I have the following line of code:

double *resultOfMultiplication = new double(*num1 * *num2);

How does the compiler know which * is used for derefencing and which * is used for multiplication?

Also, and probably a more important question is in this case is double a primitive (like in Java) or an object? If it's a primitive how can I create a new one?

Looks like a rewrite of your code is required to get rid of all the pointers. A simple `double result = num1 * num2;` might be good enough. — Sjoerd, Feb 12 '12 at 01:06
`How does the compiler know which * is used for derefencing and which * is used for multiplication?` How else could it be? — Lightness Races in Orbit, Feb 12 '12 at 01:09
Please pick up a good book and learn C++ properly. I strongly recommend you unlearn everything you seem to think is C++. Real C++ should hardly have any raw pointers or `new`. — Kerrek SB, Feb 12 '12 at 01:12
Tip: forgot everything you learned about objects in Java. C++ works differently. Even the term 'object' is defined differently in C++ than in Java. — Sjoerd, Feb 12 '12 at 01:14

score 4 · Answer 1 · answered Feb 12 '12 at 01:19

The compiler doesn't need to be "smart"; the language's syntax is defined by a tree of grammatical productions that inherently imbue a priority or "precedence" to the application of certain operators over the application of other operators. This is particular handy when an expression might otherwise be ambiguous (because, say, two operators used are represented by the same lexical token).

But this is just lexing and parsing.
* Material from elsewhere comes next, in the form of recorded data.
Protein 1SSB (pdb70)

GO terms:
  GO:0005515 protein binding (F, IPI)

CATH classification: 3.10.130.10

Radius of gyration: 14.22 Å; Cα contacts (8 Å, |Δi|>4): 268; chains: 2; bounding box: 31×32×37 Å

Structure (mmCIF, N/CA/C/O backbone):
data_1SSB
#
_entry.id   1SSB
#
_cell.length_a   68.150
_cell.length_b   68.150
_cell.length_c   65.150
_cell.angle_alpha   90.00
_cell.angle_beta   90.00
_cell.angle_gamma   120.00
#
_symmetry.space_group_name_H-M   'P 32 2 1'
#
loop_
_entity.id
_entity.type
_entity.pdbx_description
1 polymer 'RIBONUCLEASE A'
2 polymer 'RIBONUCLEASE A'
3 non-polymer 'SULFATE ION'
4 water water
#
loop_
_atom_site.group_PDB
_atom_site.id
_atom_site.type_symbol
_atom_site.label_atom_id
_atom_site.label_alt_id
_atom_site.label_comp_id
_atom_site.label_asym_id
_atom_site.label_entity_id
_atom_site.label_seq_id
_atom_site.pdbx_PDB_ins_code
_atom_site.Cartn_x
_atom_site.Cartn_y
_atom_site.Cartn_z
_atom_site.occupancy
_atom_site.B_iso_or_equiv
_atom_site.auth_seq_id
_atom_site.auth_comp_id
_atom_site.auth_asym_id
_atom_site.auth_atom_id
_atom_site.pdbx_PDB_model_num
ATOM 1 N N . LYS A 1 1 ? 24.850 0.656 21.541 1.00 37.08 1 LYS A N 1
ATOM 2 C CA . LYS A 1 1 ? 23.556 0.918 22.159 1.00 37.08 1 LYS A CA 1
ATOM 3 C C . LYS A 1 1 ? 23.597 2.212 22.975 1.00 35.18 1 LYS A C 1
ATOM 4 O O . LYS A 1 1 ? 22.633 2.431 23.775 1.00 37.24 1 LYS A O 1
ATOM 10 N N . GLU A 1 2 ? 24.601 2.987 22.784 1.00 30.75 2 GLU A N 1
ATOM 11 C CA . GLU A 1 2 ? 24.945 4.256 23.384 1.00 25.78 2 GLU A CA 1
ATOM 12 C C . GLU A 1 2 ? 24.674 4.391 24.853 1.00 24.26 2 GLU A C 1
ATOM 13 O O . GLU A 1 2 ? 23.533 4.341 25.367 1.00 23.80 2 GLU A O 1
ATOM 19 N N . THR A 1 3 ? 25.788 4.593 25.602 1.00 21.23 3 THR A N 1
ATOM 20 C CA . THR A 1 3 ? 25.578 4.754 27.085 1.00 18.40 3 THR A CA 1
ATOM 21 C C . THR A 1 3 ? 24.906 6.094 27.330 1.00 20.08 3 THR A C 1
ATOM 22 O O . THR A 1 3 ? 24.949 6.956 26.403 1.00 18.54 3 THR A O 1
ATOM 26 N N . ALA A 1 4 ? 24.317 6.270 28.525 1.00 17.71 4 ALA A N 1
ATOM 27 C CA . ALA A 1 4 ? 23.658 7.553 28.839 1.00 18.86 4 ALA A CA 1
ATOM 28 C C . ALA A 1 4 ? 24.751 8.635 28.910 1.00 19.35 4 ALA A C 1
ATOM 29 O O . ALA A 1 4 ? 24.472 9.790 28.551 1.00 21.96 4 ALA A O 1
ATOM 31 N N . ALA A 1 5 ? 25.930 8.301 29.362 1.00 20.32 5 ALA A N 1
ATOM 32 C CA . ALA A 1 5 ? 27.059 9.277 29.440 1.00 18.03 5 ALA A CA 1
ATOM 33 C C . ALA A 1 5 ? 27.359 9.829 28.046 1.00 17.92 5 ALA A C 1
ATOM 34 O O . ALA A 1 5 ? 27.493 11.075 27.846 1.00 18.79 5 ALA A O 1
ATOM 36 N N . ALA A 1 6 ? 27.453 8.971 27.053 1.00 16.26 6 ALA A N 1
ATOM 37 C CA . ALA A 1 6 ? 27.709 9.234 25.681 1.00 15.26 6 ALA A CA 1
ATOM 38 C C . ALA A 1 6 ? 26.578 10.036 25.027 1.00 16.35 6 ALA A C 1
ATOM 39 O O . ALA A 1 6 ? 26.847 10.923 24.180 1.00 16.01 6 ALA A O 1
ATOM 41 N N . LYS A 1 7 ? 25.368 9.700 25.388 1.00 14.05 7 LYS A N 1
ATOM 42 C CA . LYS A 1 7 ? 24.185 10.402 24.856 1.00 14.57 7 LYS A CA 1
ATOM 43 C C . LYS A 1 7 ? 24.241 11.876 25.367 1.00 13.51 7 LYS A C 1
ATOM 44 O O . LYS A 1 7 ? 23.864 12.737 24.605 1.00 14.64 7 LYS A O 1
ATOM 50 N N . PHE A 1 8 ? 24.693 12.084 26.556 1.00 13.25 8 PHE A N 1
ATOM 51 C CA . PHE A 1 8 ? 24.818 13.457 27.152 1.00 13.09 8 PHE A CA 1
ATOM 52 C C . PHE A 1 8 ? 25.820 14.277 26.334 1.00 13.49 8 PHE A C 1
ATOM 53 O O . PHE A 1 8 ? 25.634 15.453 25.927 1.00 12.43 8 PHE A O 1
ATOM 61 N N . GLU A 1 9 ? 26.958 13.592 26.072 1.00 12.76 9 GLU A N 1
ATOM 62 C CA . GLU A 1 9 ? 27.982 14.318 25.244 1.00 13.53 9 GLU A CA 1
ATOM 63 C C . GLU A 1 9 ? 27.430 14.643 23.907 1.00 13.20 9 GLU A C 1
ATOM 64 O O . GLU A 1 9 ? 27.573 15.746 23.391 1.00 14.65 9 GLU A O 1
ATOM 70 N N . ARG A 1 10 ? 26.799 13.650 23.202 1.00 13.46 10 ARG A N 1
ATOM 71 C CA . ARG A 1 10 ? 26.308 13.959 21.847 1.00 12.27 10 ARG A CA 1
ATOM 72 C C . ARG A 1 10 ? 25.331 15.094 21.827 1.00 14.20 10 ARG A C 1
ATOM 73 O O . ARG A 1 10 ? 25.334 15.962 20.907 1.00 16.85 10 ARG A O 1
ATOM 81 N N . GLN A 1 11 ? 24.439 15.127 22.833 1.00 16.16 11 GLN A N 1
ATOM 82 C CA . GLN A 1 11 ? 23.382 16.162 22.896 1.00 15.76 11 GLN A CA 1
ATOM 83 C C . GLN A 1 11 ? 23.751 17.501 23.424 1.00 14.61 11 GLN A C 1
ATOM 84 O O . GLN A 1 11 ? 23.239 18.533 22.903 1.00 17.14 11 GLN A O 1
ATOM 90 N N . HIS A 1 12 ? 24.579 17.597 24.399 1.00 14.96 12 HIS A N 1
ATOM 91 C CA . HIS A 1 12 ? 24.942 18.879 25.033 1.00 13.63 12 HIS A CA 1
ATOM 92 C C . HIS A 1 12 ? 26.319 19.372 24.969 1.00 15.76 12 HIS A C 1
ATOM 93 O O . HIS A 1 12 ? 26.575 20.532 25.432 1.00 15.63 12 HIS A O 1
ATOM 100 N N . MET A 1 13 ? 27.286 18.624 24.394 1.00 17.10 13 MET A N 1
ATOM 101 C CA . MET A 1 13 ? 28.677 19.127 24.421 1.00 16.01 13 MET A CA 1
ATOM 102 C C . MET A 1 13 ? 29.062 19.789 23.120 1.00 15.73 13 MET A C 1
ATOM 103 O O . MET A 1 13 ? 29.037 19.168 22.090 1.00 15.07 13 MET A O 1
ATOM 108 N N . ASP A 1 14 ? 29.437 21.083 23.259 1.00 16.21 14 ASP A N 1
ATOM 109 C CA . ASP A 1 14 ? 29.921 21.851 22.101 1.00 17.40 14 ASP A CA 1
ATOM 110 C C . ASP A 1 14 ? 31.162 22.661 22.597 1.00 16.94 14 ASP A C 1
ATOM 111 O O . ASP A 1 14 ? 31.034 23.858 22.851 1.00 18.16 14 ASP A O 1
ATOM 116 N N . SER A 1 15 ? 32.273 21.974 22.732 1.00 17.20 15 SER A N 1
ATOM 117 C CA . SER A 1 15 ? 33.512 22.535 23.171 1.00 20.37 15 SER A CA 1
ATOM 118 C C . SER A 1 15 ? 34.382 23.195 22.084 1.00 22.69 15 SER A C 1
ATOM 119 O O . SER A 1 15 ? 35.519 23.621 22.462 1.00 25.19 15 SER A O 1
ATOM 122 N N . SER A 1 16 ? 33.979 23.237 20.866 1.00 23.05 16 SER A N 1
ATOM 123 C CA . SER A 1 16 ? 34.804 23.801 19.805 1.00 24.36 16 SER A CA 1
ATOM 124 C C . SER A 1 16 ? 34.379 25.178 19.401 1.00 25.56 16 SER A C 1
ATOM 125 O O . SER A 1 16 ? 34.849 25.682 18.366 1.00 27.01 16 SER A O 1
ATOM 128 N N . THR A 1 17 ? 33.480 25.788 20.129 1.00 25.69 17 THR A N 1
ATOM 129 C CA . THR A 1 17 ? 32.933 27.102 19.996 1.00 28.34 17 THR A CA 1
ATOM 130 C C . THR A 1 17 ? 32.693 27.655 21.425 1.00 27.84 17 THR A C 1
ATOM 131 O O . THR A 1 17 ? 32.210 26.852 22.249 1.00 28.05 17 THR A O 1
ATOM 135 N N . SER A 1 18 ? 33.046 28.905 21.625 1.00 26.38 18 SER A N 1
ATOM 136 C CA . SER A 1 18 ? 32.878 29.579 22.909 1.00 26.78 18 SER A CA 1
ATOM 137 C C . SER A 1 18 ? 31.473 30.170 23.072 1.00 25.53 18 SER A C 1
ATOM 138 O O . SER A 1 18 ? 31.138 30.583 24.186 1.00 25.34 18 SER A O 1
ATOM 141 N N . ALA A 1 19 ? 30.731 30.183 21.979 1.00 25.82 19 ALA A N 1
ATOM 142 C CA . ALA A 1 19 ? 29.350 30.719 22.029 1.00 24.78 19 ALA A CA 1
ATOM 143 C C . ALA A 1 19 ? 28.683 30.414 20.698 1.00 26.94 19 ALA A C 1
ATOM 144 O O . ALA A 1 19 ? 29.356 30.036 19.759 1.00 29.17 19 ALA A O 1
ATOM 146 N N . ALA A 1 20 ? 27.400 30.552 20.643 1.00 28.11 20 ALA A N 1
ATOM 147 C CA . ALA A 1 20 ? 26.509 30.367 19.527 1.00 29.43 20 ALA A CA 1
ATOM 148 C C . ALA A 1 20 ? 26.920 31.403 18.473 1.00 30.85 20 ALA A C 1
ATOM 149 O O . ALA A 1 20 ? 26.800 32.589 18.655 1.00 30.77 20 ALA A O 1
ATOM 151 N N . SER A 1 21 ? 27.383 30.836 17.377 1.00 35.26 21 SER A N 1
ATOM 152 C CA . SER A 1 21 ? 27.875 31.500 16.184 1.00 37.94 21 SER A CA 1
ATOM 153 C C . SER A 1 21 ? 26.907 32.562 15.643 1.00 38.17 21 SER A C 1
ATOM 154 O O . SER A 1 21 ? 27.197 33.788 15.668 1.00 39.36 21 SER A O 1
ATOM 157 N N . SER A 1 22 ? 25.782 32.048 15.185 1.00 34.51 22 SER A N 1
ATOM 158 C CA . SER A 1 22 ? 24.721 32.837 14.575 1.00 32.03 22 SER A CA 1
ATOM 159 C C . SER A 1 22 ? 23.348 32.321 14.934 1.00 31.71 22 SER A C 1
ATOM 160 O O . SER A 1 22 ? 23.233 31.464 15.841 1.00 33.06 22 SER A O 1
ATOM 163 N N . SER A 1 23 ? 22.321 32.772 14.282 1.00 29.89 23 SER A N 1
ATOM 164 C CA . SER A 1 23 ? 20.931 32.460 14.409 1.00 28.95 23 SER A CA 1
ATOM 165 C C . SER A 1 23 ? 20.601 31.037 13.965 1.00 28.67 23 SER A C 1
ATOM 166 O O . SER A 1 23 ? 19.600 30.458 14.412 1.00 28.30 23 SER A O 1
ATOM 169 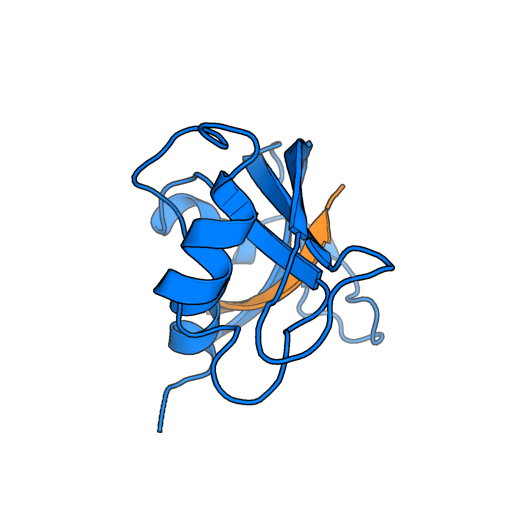N N . ASN A 1 24 ? 21.445 30.576 13.042 1.00 25.81 24 ASN A N 1
ATOM 170 C CA . ASN A 1 24 ? 21.377 29.300 12.433 1.00 25.43 24 ASN A CA 1
ATOM 171 C C . ASN A 1 24 ? 22.110 28.217 13.283 1.00 21.80 24 ASN A C 1
ATOM 172 O O . ASN A 1 24 ? 22.022 27.111 12.811 1.00 23.31 24 ASN A O 1
ATOM 177 N N . TYR A 1 25 ? 22.715 28.602 14.384 1.00 20.99 25 TYR A N 1
ATOM 178 C CA . TYR A 1 25 ? 23.443 27.619 15.213 1.00 19.86 25 TYR A CA 1
ATOM 179 C C . TYR A 1 25 ? 22.569 26.448 15.672 1.00 19.54 25 TYR A C 1
ATOM 180 O O . TYR A 1 25 ? 22.935 25.286 15.506 1.00 18.80 25 TYR A O 1
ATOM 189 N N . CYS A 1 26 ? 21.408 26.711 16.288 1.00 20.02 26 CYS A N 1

Whether any particular operation is actually semantically valid is not decided until later in compilation; in particular, given two pointers x and y, the expression *x *y will fail to compile because you cannot multiply *x by y, not because there was a missing operator in what might otherwise have been a dereference followed by another dereference.

I shan't go into an in-depth proof that operator precedence exists in C++; for that, just take a basic course in syntax structure and you'll grok it soon enough.

score 4 · Answer 2 · answered Feb 12 '12 at 01:29

Maybe an analogy will help:

Q: How do humans tell the dot above the 'i' apart from the dot at the end of of a sentence? Are they really that smart that they don't interpret each and every 'i' as the end of the sentence?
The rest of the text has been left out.